ツアー初優勝した吉田優利の父が語る娘の成長「昔は『自分が勝ちたい』だったが大人になった」


優勝トロフィーを手に笑顔を見せる吉田優利 (カメラ・馬場 秀則)

優勝トロフィーを手に笑顔を見せる吉田優利 (カメラ・馬場 秀則)

◆女子プロゴルフツアー 楽天スーパーレディース 最終日(31日、兵庫・東急グランドオークGC=6568ヤード、パー72)

 1打差2位から出た21歳の吉田優利(エプソン)が8バーディー、2ボギーの66で回り、通算18アンダー。逆転で2位に3打差をつけ、新規大会の初代女王となるツアー初優勝を飾った。吉田の父・英隆さん(47)がスポーツ報知の電話取材に応じた。

 英隆さんは、今秋のプロテスト合格を目指す妹・鈴(りん)さん=千葉黎明高3年=の練習に付き添うため現地には行かず、優勝の瞬間を千葉の自宅で中継を見守った。「プロになって1回くらい優勝できたらいいなと思っていましたが、本当に支えてくれた周りの方々のおかげです。あ、勝っちゃったね、という感じで涙は出ませんでした」と喜んだ。
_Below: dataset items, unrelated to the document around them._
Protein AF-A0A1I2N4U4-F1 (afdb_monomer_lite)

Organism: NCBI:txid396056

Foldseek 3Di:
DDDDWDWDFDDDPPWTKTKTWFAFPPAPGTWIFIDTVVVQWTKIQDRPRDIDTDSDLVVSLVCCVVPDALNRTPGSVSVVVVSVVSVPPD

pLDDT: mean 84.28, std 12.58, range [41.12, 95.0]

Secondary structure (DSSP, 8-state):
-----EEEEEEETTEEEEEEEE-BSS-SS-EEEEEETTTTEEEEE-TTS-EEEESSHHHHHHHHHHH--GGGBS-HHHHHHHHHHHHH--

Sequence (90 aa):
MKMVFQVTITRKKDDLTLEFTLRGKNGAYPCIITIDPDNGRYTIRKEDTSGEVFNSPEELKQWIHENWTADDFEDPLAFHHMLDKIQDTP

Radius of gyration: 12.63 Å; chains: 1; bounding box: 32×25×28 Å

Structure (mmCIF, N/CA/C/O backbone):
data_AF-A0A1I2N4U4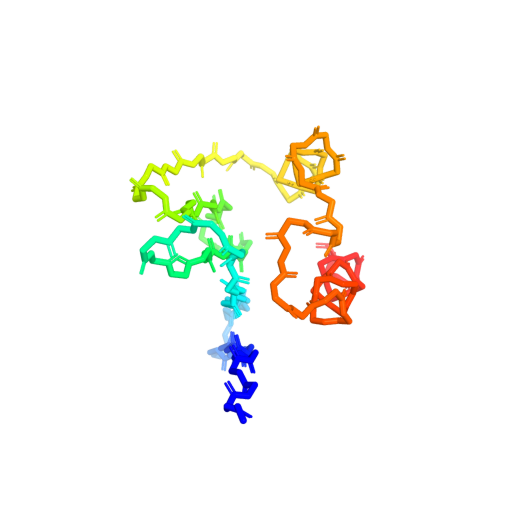-F1
#
_entry.id   AF-A0A1I2N4U4-F1
#
loop_
_atom_site.group_PDB
_atom_site.id
_atom_site.type_symbol
_atom_site.label_atom_id
_atom_site.label_alt_id
_atom_site.label_comp_id
_atom_site.label_asym_id
_atom_site.label_entity_id
_atom_site.label_seq_id
_atom_site.pdbx_PDB_ins_code
_atom_site.Cartn_x
_atom_site.Cartn_y
_atom_site.Cartn_z
_atom_site.occupancy
_atom_site.B_iso_or_equiv
_atom_site.auth_seq_id
_atom_site.auth_comp_id
_atom_site.auth_asym_id
_atom_site.auth_atom_id
_atom_site.pdbx_PDB_model_num
ATOM 1 N N . MET A 1 1 ? 15.596 -16.174 -9.908 1.00 41.12 1 MET A N 1
ATOM 2 C CA . MET A 1 1 ? 15.247 -15.097 -8.958 1.00 41.12 1 MET A CA 1
ATOM 3 C C . MET A 1 1 ? 14.054 -15.541 -8.135 1.00 41.12 1 MET A C 1
ATOM 5 O O . MET A 1 1 ? 13.147 -16.135 -8.700 1.00 41.12 1 MET A O 1
ATOM 9 N N . LYS A 1 2 ? 14.085 -15.337 -6.816 1.00 41.16 2 LYS A N 1
ATOM 10 C CA . LYS A 1 2 ? 12.982 -15.700 -5.919 1.00 41.16 2 LYS A CA 1
ATOM 11 C C . LYS A 1 2 ? 12.016 -14.514 -5.886 1.00 41.16 2 LYS A C 1
ATOM 13 O O . LYS A 1 2 ? 12.350 -13.494 -5.301 1.00 41.16 2 LYS A O 1
ATOM 18 N N . MET A 1 3 ? 10.876 -14.640 -6.558 1.00 43.97 3 MET A N 1
ATOM 19 C CA . MET A 1 3 ? 9.746 -13.725 -6.387 1.00 43.97 3 MET A CA 1
ATOM 20 C C . MET A 1 3 ? 9.257 -13.871 -4.945 1.00 43.97 3 MET A C 1
ATOM 22 O O . MET A 1 3 ? 8.927 -14.983 -4.527 1.00 43.97 3 MET A O 1
ATOM 26 N N . VAL A 1 4 ? 9.268 -12.793 -4.165 1.00 51.31 4 VAL A N 1
ATOM 27 C CA . VAL A 1 4 ? 8.710 -12.801 -2.808 1.00 51.31 4 VAL A CA 1
ATOM 28 C C . VAL A 1 4 ? 7.707 -11.662 -2.698 1.00 51.31 4 VAL A C 1
ATOM 30 O O . VAL A 1 4 ? 7.992 -10.611 -2.139 1.00 51.31 4 VAL A O 1
ATOM 33 N N . PHE A 1 5 ? 6.524 -11.891 -3.260 1.00 64.06 5 PHE A N 1
ATOM 34 C CA . PHE A 1 5 ? 5.313 -11.206 -2.831 1.00 64.06 5 PHE A CA 1
ATOM 35 C C . PHE A 1 5 ? 4.738 -12.009 -1.665 1.00 64.06 5 PHE A C 1
ATOM 37 O O . PHE A 1 5 ? 4.339 -13.163 -1.836 1.00 64.06 5 PHE A O 1
ATOM 44 N N . GLN A 1 6 ? 4.759 -11.432 -0.467 1.00 68.62 6 GLN A N 1
ATOM 45 C CA . GLN A 1 6 ? 4.086 -12.004 0.694 1.00 68.62 6 GLN A CA 1
ATOM 46 C C . GLN A 1 6 ? 2.915 -11.103 1.055 1.00 68.62 6 GLN A C 1
ATOM 48 O O . GLN A 1 6 ? 3.092 -9.930 1.382 1.00 68.62 6 GLN A O 1
ATOM 53 N N . VAL A 1 7 ? 1.718 -11.678 0.967 1.00 69.00 7 VAL A N 1
ATOM 54 C CA . VAL A 1 7 ? 0.506 -11.101 1.540 1.00 69.00 7 VAL A CA 1
ATOM 55 C C . VAL A 1 7 ? 0.221 -11.869 2.810 1.00 69.00 7 VAL A C 1
ATOM 57 O O . VAL A 1 7 ? 0.007 -13.084 2.767 1.00 69.00 7 VAL A O 1
ATOM 60 N N . THR A 1 8 ? 0.215 -11.163 3.929 1.00 73.56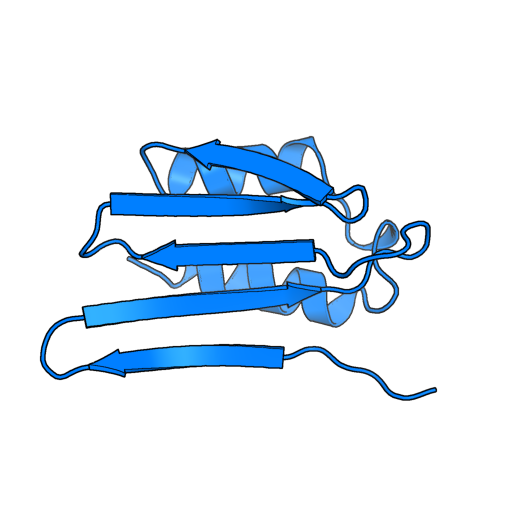 8 THR A N 1
ATOM 61 C CA . THR A 1 8 ? -0.186 -11.725 5.211 1.00 73.56 8 THR A CA 1
ATOM 62 C C . THR A 1 8 ? -1.564 -11.177 5.533 1.00 73.56 8 THR A C 1
ATOM 64 O O . THR A 1 8 ? -1.726 -9.997 5.831 1.00 73.56 8 THR A O 1
ATOM 67 N N . ILE A 1 9 ? -2.571 -12.045 5.450 1.00 69.69 9 ILE A N 1
ATOM 68 C CA . ILE A 1 9 ? -3.932 -11.736 5.889 1.00 69.69 9 ILE A CA 1
ATOM 69 C C . ILE A 1 9 ? -4.090 -12.341 7.274 1.00 69.69 9 ILE A C 1
ATOM 71 O O . ILE A 1 9 ? -4.072 -13.566 7.426 1.00 69.69 9 ILE A O 1
ATOM 75 N N . THR A 1 10 ? -4.246 -11.493 8.283 1.00 72.69 10 THR A N 1
ATOM 76 C CA . THR A 1 10 ? -4.554 -11.939 9.638 1.00 72.69 10 THR A CA 1
ATOM 77 C C . THR A 1 10 ? -6.034 -11.715 9.894 1.00 72.69 10 THR A C 1
ATOM 79 O O . THR A 1 10 ? -6.535 -10.601 9.803 1.00 72.69 10 THR A O 1
ATOM 82 N N . ARG A 1 11 ? -6.742 -12.803 10.208 1.00 59.88 11 ARG A N 1
ATOM 83 C CA . ARG A 1 11 ? -8.133 -12.760 10.657 1.00 59.88 11 ARG A CA 1
ATOM 84 C C . ARG A 1 11 ? -8.192 -13.316 12.068 1.00 59.88 11 ARG A C 1
ATOM 86 O O . ARG A 1 11 ? -8.267 -14.533 12.258 1.00 59.88 11 ARG A O 1
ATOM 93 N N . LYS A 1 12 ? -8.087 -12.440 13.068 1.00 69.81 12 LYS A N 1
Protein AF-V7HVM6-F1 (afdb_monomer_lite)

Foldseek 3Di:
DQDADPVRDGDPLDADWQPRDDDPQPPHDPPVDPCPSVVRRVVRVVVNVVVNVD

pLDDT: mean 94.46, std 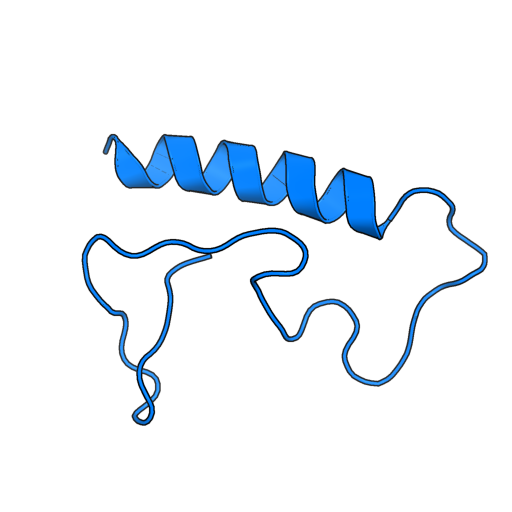3.57, range [81.0, 98.38]

Radius of gyration: 12.48 Å; chains: 1; bounding box: 29×25×27 Å

InterPro domains:
  IPR003953 FAD-dependent oxidoreductase 2, FAD-binding domain [PF00890] (1-27)
  IPR036188 FAD/NAD(P)-binding domain superfamily [G3DSA:3.50.50.60] (1-54)
  IPR036188 FAD/NAD(P)-binding domain superfamily [SSF51905] (10-54)

Secondary structure (DSSP, 8-state):
---B-TTS-B-TT----GGGS-STTSS---TTSTTHHHHHHHHHHHHHHHHHH-

Sequence (54 aa):
MQVLNEQGKVIEGLYAAGNCSGGFFWGDYPDHVPDLTASHALTFGRLAGQYAVE

Structure (mmCIF, N/CA/C/O backbone):
data_AF-V7HVM6-F1
#
_entry.id   AF-V7HVM6-F1
#
loop_
_atom_site.group_PDB
_atom_site.id
_atom_site.type_symbol
_atom_site.label_atom_id
_atom_site.label_alt_id
_atom_site.label_comp_id
_atom_site.label_asym_id
_atom_site.label_entity_id
_atom_site.label_seq_id
_atom_site.pdbx_PDB_ins_code
_atom_site.Cartn_x
_atom_site.Cartn_y
_atom_site.Cartn_z
_atom_site.occupancy
_atom_site.B_iso_or_equiv
_atom_site.auth_seq_id
_atom_site.auth_comp_id
_atom_site.auth_asym_id
_atom_site.auth_atom_id
_atom_site.pdbx_PDB_model_num
ATOM 1 N N . MET A 1 1 ? -2.683 -3.475 0.204 1.00 81.00 1 MET A N 1
ATOM 2 C CA . MET A 1 1 ? -4.038 -2.982 0.545 1.00 81.00 1 MET A CA 1
ATOM 3 C C . MET A 1 1 ? -4.839 -4.116 1.168 1.00 81.00 1 MET A C 1
ATOM 5 O O . MET A 1 1 ? -4.551 -5.233 0.776 1.00 81.00 1 MET A O 1
ATOM 9 N N . GLN A 1 2 ? -5.735 -3.825 2.130 1.00 95.94 2 GLN A N 1
ATOM 10 C CA . GLN A 1 2 ? -6.285 -4.728 3.173 1.00 95.94 2 GLN A CA 1
ATOM 11 C C . GLN A 1 2 ? -5.298 -5.799 3.664 1.00 95.94 2 GLN A C 1
ATOM 13 O O . GLN A 1 2 ? -5.022 -6.785 2.987 1.00 95.94 2 GLN A O 1
ATOM 18 N N . VAL A 1 3 ? -4.739 -5.599 4.857 1.00 97.44 3 VAL A N 1
ATOM 19 C CA . VAL A 1 3 ? -3.791 -6.563 5.426 1.00 97.44 3 VAL A CA 1
ATOM 20 C C . VAL A 1 3 ? -4.510 -7.870 5.738 1.00 97.44 3 VAL A C 1
ATOM 22 O O . VAL A 1 3 ? -5.620 -7.869 6.268 1.00 97.44 3 VAL A O 1
ATOM 25 N N . LEU A 1 4 ? -3.863 -8.983 5.400 1.00 97.31 4 LEU A N 1
ATOM 26 C CA . LEU A 1 4 ? -4.355 -10.324 5.681 1.00 97.31 4 LEU A CA 1
ATOM 27 C C . LEU A 1 4 ? -3.611 -10.915 6.878 1.00 97.31 4 LEU A C 1
ATOM 29 O O . LEU A 1 4 ? -2.416 -10.676 7.056 1.00 97.31 4 LEU A O 1
ATOM 33 N N . ASN A 1 5 ? -4.312 -11.708 7.680 1.00 97.69 5 ASN A N 1
ATOM 34 C CA . ASN A 1 5 ? -3.696 -12.570 8.678 1.00 97.69 5 ASN A CA 1
ATOM 35 C C . ASN A 1 5 ? -3.147 -13.858 8.037 1.00 97.69 5 ASN A C 1
ATOM 37 O O . ASN A 1 5 ? -3.287 -14.097 6.837 1.00 97.69 5 ASN A O 1
ATOM 41 N N . GLU A 1 6 ? -2.557 -14.726 8.855 1.00 97.88 6 GLU A N 1
ATOM 42 C CA . GLU A 1 6 ? -1.950 -15.986 8.403 1.00 97.88 6 GLU A CA 1
ATOM 43 C C . GLU A 1 6 ? -2.951 -16.968 7.768 1.00 97.88 6 GLU A C 1
ATOM 45 O O . GLU A 1 6 ? -2.557 -17.859 7.022 1.00 97.88 6 GLU A O 1
ATOM 50 N N . GLN A 1 7 ? -4.252 -16.805 8.024 1.00 97.88 7 GLN A N 1
ATOM 51 C CA . GLN A 1 7 ? -5.322 -17.608 7.427 1.00 97.88 7 GLN A CA 1
ATOM 52 C C . GLN A 1 7 ? -5.885 -16.975 6.142 1.00 97.88 7 GLN A C 1
ATOM 54 O O . GLN A 1 7 ? -6.905 -17.435 5.630 1.00 97.88 7 GLN A O 1
ATOM 59 N N . GLY A 1 8 ? -5.264 -15.902 5.641 1.00 96.75 8 GLY A N 1
ATOM 60 C CA . GLY A 1 8 ? -5.716 -15.169 4.460 1.00 96.75 8 GLY A CA 1
ATOM 61 C C . GLY A 1 8 ? -6.987 -14.346 4.689 1.00 96.75 8 GLY A C 1
ATOM 62 O O . GLY A 1 8 ? -7.619 -13.926 3.723 1.00 96.75 8 GLY A O 1
ATOM 63 N N . LYS A 1 9 ? -7.390 -14.121 5.947 1.00 98.38 9 LYS A N 1
ATOM 64 C CA . LYS A 1 9 ? -8.547 -13.283 6.285 1.00 98.38 9 LYS A CA 1
ATOM 65 C C . LYS A 1 9 ? -8.119 -11.837 6.485 1.00 98.38 9 LYS A C 1
ATOM 67 O O . LYS A 1 9 ? -7.063 -11.577 7.054 1.00 98.38 9 LYS A O 1
ATOM 72 N N . VAL A 1 10 ? -8.973 -10.910 6.063 1.00 97.75 10 VAL A N 1
ATOM 73 C CA . VAL A 1 10 ? -8.770 -9.469 6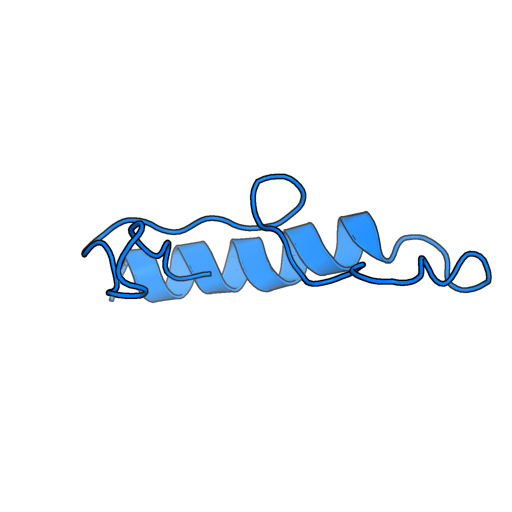.257 1.00 97.75 10 VAL A CA 1
ATOM 74 C C . VAL A 1 10 ? -8.696 -9.130 7.746 1.00 97.75 10 VAL A C 1
ATOM 76 O O . VAL A 1 10 ? -9.509 -9.604 8.541 1.00 97.75 10 VAL A O 1
ATOM 79 N N . ILE A 1 11 ? -7.732 -8.286 8.107 1.00 97.56 11 ILE A N 1
ATOM 80 C CA . ILE A 1 11 ? -7.662 -7.612 9.401 1.00 97.56 11 ILE A CA 1
ATOM 81 C C . ILE A 1 11 ? -8.410 -6.286 9.263 1.00 97.56 11 ILE A C 1
ATOM 83 O O . ILE A 1 11 ? -7.962 -5.378 8.561 1.00 97.56 11 ILE A O 1
ATOM 87 N N . GLU A 1 12 ? -9.576 -6.196 9.900 1.00 96.12 12 GLU A N 1
ATOM 88 C CA . GLU A 1 12 ? -10.450 -5.024 9.818 1.00 96.12 12 GLU A CA 1
ATOM 89 C C . GLU A 1 12 ? -9.730 -3.749 10.284 1.00 96.12 12 GLU A C 1
ATOM 91 O O . GLU A 1 12 ? -9.012 -3.748 11.285 1.00 96.12 12 GLU A O 1
ATOM 96 N N . GLY A 1 13 ? -9.884 -2.668 9.515 1.00 95.50 13 GLY A N 1
ATOM 97 C CA . GLY A 1 13 ? -9.252 -1.374 9.786 1.00 95.50 13 GLY A CA 1
ATOM 98 C C . GLY A 1 13 ? -7.752 -1.289 9.475 1.00 95.50 13 GLY A C 1
ATOM 99 O O . GLY A 1 13 ? -7.183 -0.204 9.590 1.00 95.50 13 GLY A O 1
ATOM 100 N N . LEU A 1 14 ? -7.093 -2.379 9.057 1.00 97.00 14 LEU A N 1
ATOM 101 C CA . LEU A 1 14 ? -5.656 -2.379 8.784 1.00 97.00 14 LEU A CA 1
ATOM 102 C C . LEU A 1 14 ? -5.341 -2.388 7.283 1.00 97.00 14 LEU A C 1
ATOM 104 O O . LEU A 1 14 ? -5.637 -3.332 6.545 1.00 97.00 14 LEU A O 1
ATOM 108 N N . TYR A 1 15 ? -4.635 -1.348 6.844 1.00 97.06 15 TYR A N 1
ATOM 109 C CA . TYR A 1 15 ? -4.213 -1.158 5.460 1.00 97.06 15 TYR A CA 1
ATOM 110 C C . TYR A 1 15 ? -2.696 -0.981 5.375 1.00 97.06 15 TYR A C 1
ATOM 112 O O . TYR A 1 15 ? -2.072 -0.369 6.237 1.00 97.06 15 TYR A O 1
ATOM 120 N N . ALA A 1 16 ? -2.104 -1.503 4.302 1.00 96.69 16 ALA A N 1
ATOM 121 C CA . ALA A 1 16 ? -0.693 -1.330 3.975 1.00 96.69 16 ALA A CA 1
ATOM 122 C C . ALA A 1 16 ? -0.539 -1.041 2.479 1.00 96.69 16 ALA A C 1
ATOM 124 O O . ALA A 1 16 ? -1.288 -1.585 1.656 1.00 96.69 16 ALA A O 1
ATOM 125 N N . ALA A 1 17 ? 0.439 -0.209 2.136 1.00 96.62 17 ALA A N 1
ATOM 126 C CA . ALA A 1 17 ? 0.767 0.187 0.772 1.00 96.62 17 ALA A CA 1
ATOM 127 C C . ALA A 1 17 ? 2.286 0.341 0.602 1.00 96.62 17 ALA A C 1
ATOM 129 O O . ALA A 1 17 ? 3.032 0.397 1.584 1.00 96.62 17 ALA A O 1
ATOM 130 N N . GLY A 1 18 ? 2.743 0.421 -0.650 1.00 95.31 18 GLY A N 1
ATOM 131 C CA . GLY A 1 18 ? 4.163 0.565 -0.970 1.00 95.31 18 GLY A CA 1
ATOM 132 C C . GLY A 1 18 ? 4.987 -0.617 -0.459 1.00 95.31 18 GLY A C 1
ATOM 133 O O . GLY A 1 18 ? 4.542 -1.762 -0.517 1.00 95.31 18 GLY A O 1
ATOM 134 N N . ASN A 1 19 ? 6.171 -0.331 0.079 1.00 94.38 19 ASN A N 1
ATOM 135 C CA . ASN A 1 19 ? 7.114 -1.355 0.547 1.00 94.38 19 ASN A CA 1
ATOM 136 C C . ASN A 1 19 ? 6.620 -2.131 1.780 1.00 94.38 19 ASN A C 1
ATOM 138 O O . ASN A 1 19 ? 7.157 -3.188 2.090 1.00 94.38 19 ASN A O 1
ATOM 142 N N . CYS A 1 20 ? 5.587 -1.636 2.471 1.00 95.12 20 CYS A N 1
ATOM 143 C CA . CYS A 1 20 ? 4.923 -2.359 3.558 1.00 95.12 20 CYS A CA 1
ATOM 144 C C . CYS A 1 20 ? 3.912 -3.405 3.054 1.00 95.12 20 CYS A C 1
ATOM 146 O O . CYS A 1 20 ? 3.301 -4.100 3.860 1.00 95.12 20 CYS A O 1
ATOM 148 N N . SER A 1 21 ? 3.702 -3.510 1.739 1.00 93.75 21 SER A N 1
ATOM 149 C CA . SER A 1 21 ? 2.849 -4.521 1.111 1.00 93.75 21 SER A CA 1
ATOM 150 C C . SER A 1 21 ? 3.657 -5.389 0.148 1.00 93.75 21 SER A C 1
ATOM 152 O O . SER A 1 21 ? 4.422 -4.872 -0.661 1.00 93.75 21 SER A O 1
ATOM 154 N N . GLY A 1 22 ? 3.491 -6.709 0.244 1.00 91.50 22 GLY A N 1
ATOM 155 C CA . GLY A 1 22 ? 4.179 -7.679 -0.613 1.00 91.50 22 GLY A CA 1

 2000年度生まれの「ミレニアム世代」ではナショナルチームでともに戦った古江彩佳(4勝)、西村優菜(2勝)に続き3人目のツアー優勝となった。吉田は4月以降、トップ5が3回と惜しい戦いが続いたが、焦りを感じている様子はなかったという。

 「同級生が先に行っていても、それを意識しているような感じはなかった。家にいても、自分は自分、という感じで、私も勝ちたいとか言うことは一切なかった」。父によると、上田桃子、小祝さくらといったトッププロを擁する辻村明志コーチのチームで腕を磨き、精神的にも成長したのが大きかったようだ。予選落ちした5月のパナソニックオープンでは上田の優勝を自宅のテレビで見守り、「刺激になったのでは。私もこういう風になりたいな、っていうのもあったと思います」と心境を推し量った。

 「ジュニアの頃は、ただ『自分が勝ちたい』という思いでやっていたと思う。プロになってからは(考えが)大人になった。ほっておいても勝手にやってくれる」。これまで休養に充てていたという試合翌日の月曜日も、屈指の練習量を誇る小祝の影響を受け、午前中は早起きして練習、午後はトレーニングで汗を流す。ツアーで遠征に行くと、弟、妹にもお土産を買ってくるなど「気持ちには余裕があったと思います」と分析した。

 吉田本人は優勝会見で「(副賞の)車はお父さんにあげます。家族にもプレゼントをしたいので、欲しいものを聞いてみようと思います」と、うれしそうに話した。

 ◆吉田 優利(よしだ・ゆうり)2000年4月17日、千葉・市川市生まれ。21歳。10歳から父の影響でゴルフを始め、16年後期からアマチュアのナショナルチーム入り。18年に宮里藍さん以来の同一年で女子アマ日本タイトル2冠。19年にプロテスト合格。バレーボールが好きで、アニメの「ハイキュー!」がお気に入り。家族は両親と弟、妹。158センチ、58キロ。